Output is NOT auto-saved. If the user wants to save, they invoke /sf after the session.


Pre-Completion Check

  • All claims numbered (C1, C2, …) with types and VOI
  • All findings numbered (F1, F2, …) with classification
  • Depth floors met (claims, findings, tree levels, CRUX)
  • AR and AW explored with equal rigor
  • Every branch reaches bedrock (BEDROCK-TEST/LOGIC/OBSERVE/TENSION — not opinion)
  • ALL claims from Step 1 appear in registry (none dropped)
  • ALL findings from Phase 1 appear in registry (none dropped)
  • Verdicts derived from tree, not asserted
  • Synthesis introduces NO new findings — only references C-numbers and F-numbers
  • Alternatives derived from analysis, not asserted from thin air (each cites F-numbers)
  • At least one uncomfortable finding
  • Foreclosures and costs explicitly identified (not just positives)
  • Weakest links identified with F-numbers
  • Testable predictions reference specific F-numbers
  • Validation bias check: If >80% of claims VALIDATED, go back and test harder. At least 20% should be REJECTED or genuinely UNCERTAIN.
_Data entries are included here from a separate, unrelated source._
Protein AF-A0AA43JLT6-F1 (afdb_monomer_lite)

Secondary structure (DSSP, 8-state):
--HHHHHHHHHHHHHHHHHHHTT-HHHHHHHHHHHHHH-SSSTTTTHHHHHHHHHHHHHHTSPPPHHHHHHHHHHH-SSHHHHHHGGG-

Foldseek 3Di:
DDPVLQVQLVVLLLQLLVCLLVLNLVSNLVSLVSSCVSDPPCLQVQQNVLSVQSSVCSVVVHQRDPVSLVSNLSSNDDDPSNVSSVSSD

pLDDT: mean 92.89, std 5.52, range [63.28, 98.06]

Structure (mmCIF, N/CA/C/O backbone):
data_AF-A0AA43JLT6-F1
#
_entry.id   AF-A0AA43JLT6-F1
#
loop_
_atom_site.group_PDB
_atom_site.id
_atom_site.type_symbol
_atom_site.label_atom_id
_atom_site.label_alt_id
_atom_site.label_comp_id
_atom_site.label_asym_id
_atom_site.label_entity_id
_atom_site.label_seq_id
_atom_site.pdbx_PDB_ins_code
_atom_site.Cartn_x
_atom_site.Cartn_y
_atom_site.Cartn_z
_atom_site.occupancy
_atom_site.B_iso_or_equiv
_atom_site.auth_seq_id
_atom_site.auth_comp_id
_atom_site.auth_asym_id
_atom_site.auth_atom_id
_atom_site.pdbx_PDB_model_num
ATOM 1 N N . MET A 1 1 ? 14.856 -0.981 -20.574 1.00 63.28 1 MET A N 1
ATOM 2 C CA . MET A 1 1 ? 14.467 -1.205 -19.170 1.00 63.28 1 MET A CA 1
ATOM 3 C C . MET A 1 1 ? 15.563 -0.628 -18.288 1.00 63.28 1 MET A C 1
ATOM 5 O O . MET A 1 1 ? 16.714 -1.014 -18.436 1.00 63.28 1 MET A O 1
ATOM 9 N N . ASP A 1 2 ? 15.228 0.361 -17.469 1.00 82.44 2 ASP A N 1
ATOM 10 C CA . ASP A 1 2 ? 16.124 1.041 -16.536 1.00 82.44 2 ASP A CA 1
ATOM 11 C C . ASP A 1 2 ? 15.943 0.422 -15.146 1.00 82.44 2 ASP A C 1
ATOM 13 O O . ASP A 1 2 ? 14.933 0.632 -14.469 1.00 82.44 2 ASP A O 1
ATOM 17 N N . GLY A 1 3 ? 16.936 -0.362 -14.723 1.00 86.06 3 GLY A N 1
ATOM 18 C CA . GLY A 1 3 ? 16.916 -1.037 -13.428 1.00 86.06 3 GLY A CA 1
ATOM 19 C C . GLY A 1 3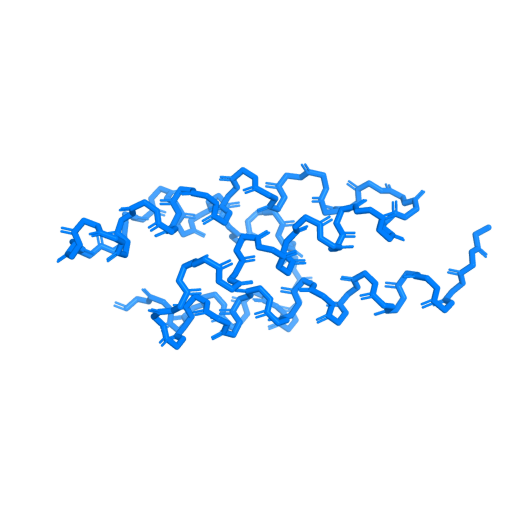 ? 16.882 -0.077 -12.235 1.00 86.06 3 GLY A C 1
ATOM 20 O O . GLY A 1 3 ? 16.427 -0.474 -11.165 1.00 86.06 3 GLY A O 1
ATOM 21 N N . HIS A 1 4 ? 17.312 1.183 -12.385 1.00 90.19 4 HIS A N 1
ATOM 22 C CA . HIS A 1 4 ? 17.163 2.176 -11.319 1.00 90.19 4 HIS A CA 1
ATOM 23 C C . HIS A 1 4 ? 15.702 2.575 -11.136 1.00 90.19 4 HIS A C 1
ATOM 25 O O . HIS A 1 4 ? 15.231 2.589 -10.001 1.00 90.19 4 HIS A O 1
ATOM 31 N N . LYS A 1 5 ? 14.972 2.826 -12.228 1.00 91.12 5 LYS A N 1
ATOM 32 C CA . LYS A 1 5 ? 13.537 3.135 -12.162 1.00 91.12 5 LYS A CA 1
ATOM 33 C C . LYS A 1 5 ? 12.728 1.978 -11.583 1.00 91.12 5 LYS A C 1
ATOM 35 O O . LYS A 1 5 ? 11.915 2.218 -10.699 1.00 91.12 5 LYS A O 1
ATOM 40 N N . GLN A 1 6 ? 13.016 0.730 -11.967 1.00 91.88 6 GLN A N 1
ATOM 41 C CA . GLN A 1 6 ? 12.300 -0.418 -11.396 1.00 91.88 6 GLN A CA 1
ATOM 42 C C . GLN A 1 6 ? 12.579 -0.599 -9.896 1.00 91.88 6 GLN A C 1
ATOM 44 O O . GLN A 1 6 ? 11.668 -0.910 -9.134 1.00 91.88 6 GLN A O 1
ATOM 49 N N . ARG A 1 7 ? 13.819 -0.361 -9.442 1.00 92.56 7 ARG A N 1
ATOM 50 C CA . ARG A 1 7 ? 14.128 -0.354 -8.003 1.00 92.56 7 ARG A CA 1
ATOM 51 C C . ARG A 1 7 ? 13.379 0.753 -7.268 1.00 92.56 7 ARG A C 1
ATOM 53 O O . ARG A 1 7 ? 12.859 0.506 -6.190 1.00 92.56 7 ARG A O 1
ATOM 60 N N . GLN A 1 8 ? 13.283 1.945 -7.855 1.00 95.44 8 GLN A N 1
ATOM 61 C CA . GLN A 1 8 ? 12.494 3.032 -7.273 1.00 95.44 8 GLN A CA 1
ATOM 62 C C . GLN A 1 8 ? 10.996 2.697 -7.237 1.00 95.44 8 GLN A C 1
ATOM 64 O O . GLN A 1 8 ? 10.336 3.054 -6.265 1.00 95.44 8 GLN A O 1
ATOM 69 N N . ALA A 1 9 ? 10.471 1.995 -8.248 1.00 94.81 9 ALA A N 1
ATOM 70 C CA . ALA A 1 9 ? 9.097 1.500 -8.249 1.00 94.81 9 ALA A CA 1
ATOM 71 C C . ALA A 1 9 ? 8.863 0.529 -7.083 1.00 94.81 9 ALA A C 1
ATOM 73 O O . ALA A 1 9 ? 7.901 0.691 -6.338 1.00 94.81 9 ALA A O 1
ATOM 74 N N . LEU A 1 10 ? 9.789 -0.415 -6.869 1.00 93.88 10 LEU A N 1
ATOM 75 C CA . LEU A 1 10 ? 9.732 -1.351 -5.746 1.00 93.88 10 LEU A CA 1
ATOM 76 C C . LEU A 1 10 ? 9.777 -0.629 -4.391 1.00 93.88 10 LEU A C 1
ATOM 78 O O . LEU A 1 10 ? 8.931 -0.886 -3.545 1.00 93.88 10 LEU A O 1
ATOM 82 N N . THR A 1 11 ? 10.701 0.318 -4.202 1.00 96.00 11 THR A N 1
ATOM 83 C CA . THR A 1 11 ? 10.778 1.118 -2.965 1.00 96.00 11 THR A CA 1
ATOM 84 C C . THR A 1 11 ? 9.511 1.947 -2.733 1.00 96.00 11 THR A C 1
ATOM 86 O O . THR A 1 11 ? 9.090 2.134 -1.595 1.00 96.00 11 THR A O 1
ATOM 89 N N . ALA A 1 12 ? 8.888 2.472 -3.790 1.00 96.88 12 ALA A N 1
ATOM 90 C CA . ALA A 1 12 ? 7.626 3.194 -3.666 1.00 96.88 12 ALA A CA 1
ATOM 91 C C . ALA A 1 12 ? 6.463 2.257 -3.291 1.00 96.88 12 ALA A C 1
ATOM 93 O O . ALA A 1 12 ? 5.627 2.633 -2.473 1.00 96.88 12 ALA A O 1
ATOM 94 N N . ALA A 1 13 ? 6.440 1.034 -3.832 1.00 96.56 13 ALA A N 1
ATOM 95 C CA . ALA A 1 13 ? 5.457 0.018 -3.464 1.00 96.56 13 ALA A CA 1
ATOM 96 C C . ALA A 1 13 ? 5.615 -0.420 -2.000 1.00 96.56 13 ALA A C 1
ATOM 98 O O . ALA A 1 13 ? 4.627 -0.483 -1.277 1.00 96.56 13 ALA A O 1
ATOM 99 N N . GLU A 1 14 ? 6.849 -0.640 -1.544 1.00 96.62 14 GLU A N 1
ATOM 100 C CA . GLU A 1 14 ? 7.173 -0.943 -0.144 1.00 96.62 14 GLU A CA 1
ATOM 101 C C . GLU A 1 14 ? 6.646 0.139 0.802 1.00 96.62 14 GLU A C 1
ATOM 103 O O . GLU A 1 14 ? 5.852 -0.154 1.695 1.00 96.62 14 GLU A O 1
ATOM 108 N N . ARG A 1 15 ? 6.969 1.408 0.521 1.00 97.81 15 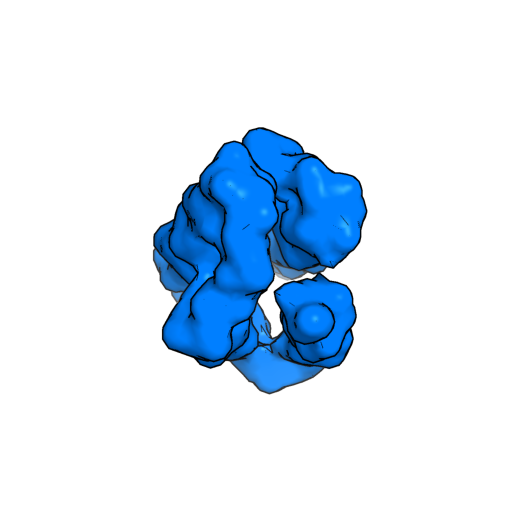ARG A N 1
ATOM 109 C CA . ARG A 1 15 ? 6.463 2.548 1.297 1.00 97.81 15 ARG A CA 1
ATOM 110 C C . ARG A 1 15 ? 4.945 2.617 1.322 1.00 97.81 15 ARG A C 1
ATOM 112 O O . ARG A 1 15 ? 4.376 2.985 2.342 1.00 97.81 15 ARG A O 1
ATOM 119 N N . ALA A 1 16 ? 4.272 2.283 0.221 1.00 97.75 16 ALA A N 1
ATOM 120 C CA . ALA A 1 16 ? 2.814 2.275 0.198 1.00 97.75 16 ALA A CA 1
ATOM 121 C C . ALA A 1 16 ? 2.246 1.311 1.250 1.00 97.75 16 ALA A C 1
ATOM 123 O O . ALA A 1 16 ? 1.343 1.688 1.993 1.00 97.75 16 ALA A O 1
ATOM 124 N N . ILE A 1 17 ? 2.817 0.110 1.365 1.00 96.88 17 ILE A N 1
ATOM 125 C CA . ILE A 1 17 ? 2.391 -0.888 2.353 1.00 96.88 17 ILE A CA 1
A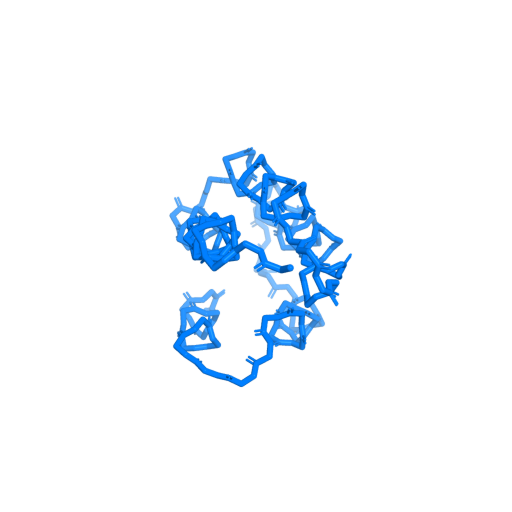TOM 126 C C . ILE A 1 17 ? 2.756 -0.435 3.770 1.00 96.88 17 ILE A C 1
ATOM 128 O O . ILE A 1 17 ? 1.909 -0.493 4.657 1.00 96.88 17 ILE A O 1
ATOM 132 N N . GLU A 1 18 ? 3.965 0.094 3.984 1.00 97.12 18 GLU A N 1
ATOM 133 C CA . GLU A 1 18 ? 4.375 0.648 5.285 1.00 97.12 18 GLU A CA 1
ATOM 134 C C . GLU A 1 18 ? 3.433 1.765 5.757 1.00 97.12 18 GLU A C 1
ATOM 136 O O . GLU A 1 18 ? 3.065 1.826 6.930 1.00 97.12 18 GLU A O 1
ATOM 141 N N . HIS A 1 19 ? 2.999 2.639 4.846 1.00 98.00 19 HIS A N 1
ATOM 142 C CA . HIS A 1 19 ? 2.036 3.690 5.155 1.00 98.00 19 HIS A CA 1
ATOM 143 C C . HIS A 1 19 ? 0.655 3.129 5.508 1.00 98.00 19 HIS A C 1
ATOM 145 O O . HIS A 1 19 ? 0.021 3.666 6.415 1.00 98.00 19 HIS A O 1
ATOM 151 N N . LEU A 1 20 ? 0.197 2.051 4.861 1.00 96.62 20 LEU A N 1
ATOM 152 C CA . LEU A 1 20 ? -1.036 1.366 5.268 1.00 96.62 20 LEU A CA 1
ATOM 153 C C . LEU A 1 20 ? -0.904 0.789 6.682 1.00 96.62 20 LEU A C 1
ATOM 155 O O . LEU A 1 20 ? -1.779 1.032 7.510 1.00 96.62 20 LEU A O 1
ATOM 159 N N . VAL A 1 21 ? 0.206 0.106 6.985 1.00 95.25 21 VAL A N 1
ATOM 160 C CA . VAL A 1 21 ? 0.471 -0.475 8.317 1.00 95.25 21 VAL A CA 1
ATOM 161 C C . VAL A 1 21 ? 0.532 0.616 9.389 1.00 95.25 21 VAL A C 1
ATOM 163 O O . VAL A 1 21 ? 0.018 0.450 10.491 1.00 95.25 21 VAL A O 1
ATOM 166 N N . ALA A 1 22 ? 1.095 1.777 9.054 1.00 95.44 22 ALA A N 1
ATOM 167 C CA . ALA A 1 22 ? 1.148 2.934 9.940 1.00 95.44 22 ALA A CA 1
ATOM 168 C C . ALA A 1 22 ? -0.183 3.709 10.053 1.00 95.44 22 ALA A C 1
ATOM 170 O O . ALA A 1 22 ? -0.213 4.749 10.717 1.00 95.44 22 ALA A O 1
ATOM 171 N N . GLY A 1 23 ? -1.262 3.270 9.393 1.00 95.31 23 GLY A N 1
ATOM 172 C CA . GLY A 1 23 ? -2.561 3.950 9.415 1.00 95.31 23 GLY A CA 1
ATOM 173 C C . GLY A 1 23 ? -2.566 5.296 8.681 1.00 95.31 23 GLY A C 1
ATOM 174 O O . GLY A 1 23 ? -3.295 6.210 9.063 1.00 95.31 23 GLY A O 1
ATOM 175 N N . LYS A 1 24 ? -1.737 5.446 7.641 1.00 97.62 24 LYS A N 1
ATOM 176 C CA . LYS A 1 24 ? -1.565 6.675 6.849 1.00 97.62 24 LYS A CA 1
ATOM 177 C C . LYS A 1 24 ? -2.065 6.495 5.405 1.00 97.62 24 LYS A C 1
ATOM 179 O O . LYS A 1 24 ? -1.258 6.475 4.470 1.00 97.62 24 LYS A O 1
ATOM 184 N N . PRO A 1 25 ? -3.388 6.391 5.191 1.00 96.94 25 PRO A N 1
ATOM 185 C CA . PRO A 1 25 ? -3.976 6.044 3.895 1.00 96.94 25 PRO A CA 1
ATOM 186 C C . PRO A 1 25 ? -3.594 7.014 2.765 1.00 96.94 25 PRO A C 1
ATOM 188 O O . PRO A 1 25 ? -3.252 6.577 1.670 1.00 96.94 25 PRO A O 1
ATOM 191 N N . ASP A 1 26 ? -3.546 8.321 3.031 1.00 97.38 26 ASP A N 1
ATOM 192 C CA . ASP A 1 26 ? -3.221 9.318 1.999 1.00 97.38 26 ASP A CA 1
ATOM 193 C C . ASP A 1 26 ? -1.732 9.291 1.589 1.00 97.38 26 ASP A C 1
ATOM 195 O O . ASP A 1 26 ? -1.357 9.661 0.473 1.00 97.38 26 ASP A O 1
ATOM 199 N N . GLU A 1 27 ? -0.836 8.888 2.496 1.00 98.00 27 GLU A N 1
ATOM 200 C CA . GLU A 1 27 ? 0.577 8.653 2.163 1.00 98.00 27 GLU A CA 1
ATOM 201 C C . GLU A 1 27 ? 0.733 7.360 1.351 1.00 98.00 27 GLU A C 1
ATOM 203 O O . GLU A 1 27 ? 1.480 7.348 0.369 1.00 98.00 27 GLU A O 1
ATOM 208 N N . ALA A 1 28 ? -0.032 6.319 1.691 1.00 97.88 28 ALA A N 1
ATOM 209 C CA . ALA A 1 28 ? -0.041 5.056 0.962 1.00 97.88 28 ALA A CA 1
ATOM 210 C C . ALA A 1 28 ? -0.501 5.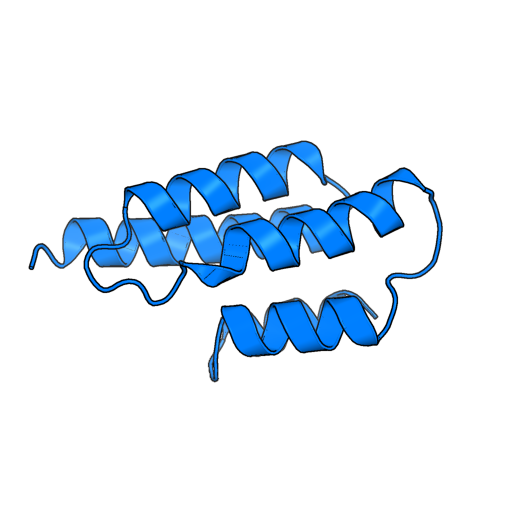225 -0.490 1.00 97.88 28 ALA A C 1
ATOM 212 O O . ALA A 1 28 ? 0.167 4.752 -1.412 1.00 97.88 28 ALA A O 1
ATOM 213 N N . GLU A 1 29 ? -1.597 5.953 -0.717 1.00 97.94 29 GLU A N 1
ATOM 214 C CA . GLU A 1 29 ? -2.120 6.208 -2.063 1.00 97.94 29 GLU A CA 1
ATOM 215 C C . GLU A 1 29 ? -1.092 6.942 -2.934 1.00 97.94 29 GLU A C 1
ATOM 217 O O . GLU A 1 29 ? -0.804 6.500 -4.049 1.00 97.94 29 GLU A O 1
ATOM 222 N N . ARG A 1 30 ? -0.450 7.991 -2.403 1.00 98.06 30 ARG A N 1
ATOM 223 C CA . ARG A 1 30 ? 0.607 8.731 -3.116 1.00 98.06 30 ARG A CA 1
ATOM 224 C C . ARG A 1 30 ? 1.815 7.854 -3.440 1.00 98.06 30 ARG A C 1
ATOM 226 O O . ARG A 1 30 ? 2.344 7.920 -4.550 1.00 98.06 30 ARG A O 1
ATOM 233 N N . ALA A 1 31 ? 2.251 7.022 -2.497 1.00 97.94 31 ALA A N 1
ATOM 234 C CA . ALA A 1 31 ? 3.356 6.095 -2.720 1.00 97.94 31 ALA A CA 1
ATOM 235 C C . ALA A 1 31 ? 3.004 5.033 -3.782 1.00 97.94 31 ALA A C 1
ATOM 237 O O . ALA A 1 31 ? 3.822 4.748 -4.656 1.00 97.94 31 ALA A O 1
ATOM 238 N N . SER A 1 32 ? 1.769 4.522 -3.781 1.00 97.44 32 SER A N 1
ATOM 239 C CA . SER A 1 32 ? 1.297 3.546 -4.774 1.00 97.44 32 SER A CA 1
ATOM 240 C C . SER A 1 32 ? 1.227 4.127 -6.191 1.00 97.44 32 SER A C 1
ATOM 242 O O . SER A 1 32 ? 1.661 3.485 -7.147 1.00 97.44 32 SER A O 1
ATOM 244 N N . GLN A 1 33 ? 0.762 5.374 -6.334 1.00 97.19 33 GLN A N 1
ATOM 245 C CA . GLN A 1 33 ? 0.758 6.097 -7.609 1.00 97.19 33 GLN A CA 1
ATOM 246 C C . GLN A 1 33 ? 2.186 6.295 -8.108 1.00 97.19 33 GLN A C 1
ATOM 248 O O . GLN A 1 33 ? 2.484 6.030 -9.272 1.00 97.19 33 GLN A O 1
ATOM 253 N N . ARG A 1 34 ? 3.101 6.664 -7.204 1.00 96.94 34 ARG A N 1
ATOM 254 C CA . ARG A 1 34 ? 4.514 6.802 -7.543 1.00 96.94 34 ARG A CA 1
ATOM 255 C C . ARG A 1 34 ? 5.139 5.483 -8.001 1.00 96.94 34 ARG A C 1
ATOM 257 O O . ARG A 1 34 ? 5.955 5.492 -8.921 1.00 96.94 34 ARG A O 1
ATOM 264 N N . ALA A 1 35 ? 4.761 4.361 -7.391 1.00 95.94 35 ALA A N 1
ATOM 265 C CA . ALA A 1 35 ? 5.195 3.040 -7.830 1.00 95.94 35 ALA A CA 1
ATOM 266 C C . ALA A 1 35 ? 4.726 2.752 -9.263 1.00 95.94 35 ALA A C 1
ATOM 268 O O . ALA A 1 35 ? 5.546 2.373 -10.095 1.00 95.94 35 ALA A O 1
ATOM 269 N N . ALA A 1 36 ? 3.454 3.018 -9.572 1.00 94.56 36 ALA A N 1
ATOM 270 C CA . ALA A 1 36 ? 2.893 2.834 -10.911 1.00 94.56 36 ALA A CA 1
ATOM 271 C C . ALA A 1 36 ? 3.539 3.744 -11.976 1.00 94.56 36 ALA A C 1
ATOM 273 O O . ALA A 1 36 ? 3.779 3.297 -13.092 1.00 94.56 36 ALA A O 1
ATOM 274 N N . GLU A 1 37 ? 3.878 4.995 -11.645 1.00 94.88 37 GLU A N 1
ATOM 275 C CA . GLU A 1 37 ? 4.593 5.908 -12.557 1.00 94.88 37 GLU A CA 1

  • Unconventional check: At least 1 AW branch explored a genuinely unconventional alternative
  • Cheerleading check: If every AR finding is positive, you missed the costs. Go back.
  • Softness check: If >50% of AW claims SURVIVED, either the claim is robust or you were too soft
  • Source contamination check: If >70% of verdicts match source material’s own conclusions, you transcribed instead of stress-tested. Find 3 independent disagreements.
  • Comfortable rejection check: Are ALL rejected claims peripheral? If nothing load-bearing was rejected, either the core is genuinely robust (explain why) or you protected it.
  • Live testing check: At 8x+, did you run the minimum required live tests? “BEDROCK-TEST: not performed” is only valid when you genuinely can’t run the test.
  • Frame check: Did you evaluate the subject on its own terms before applying external standards?
  • Self-evaluation check (when applicable): Did you use your own current behavior as evidence? Did you name the fox-henhouse problem?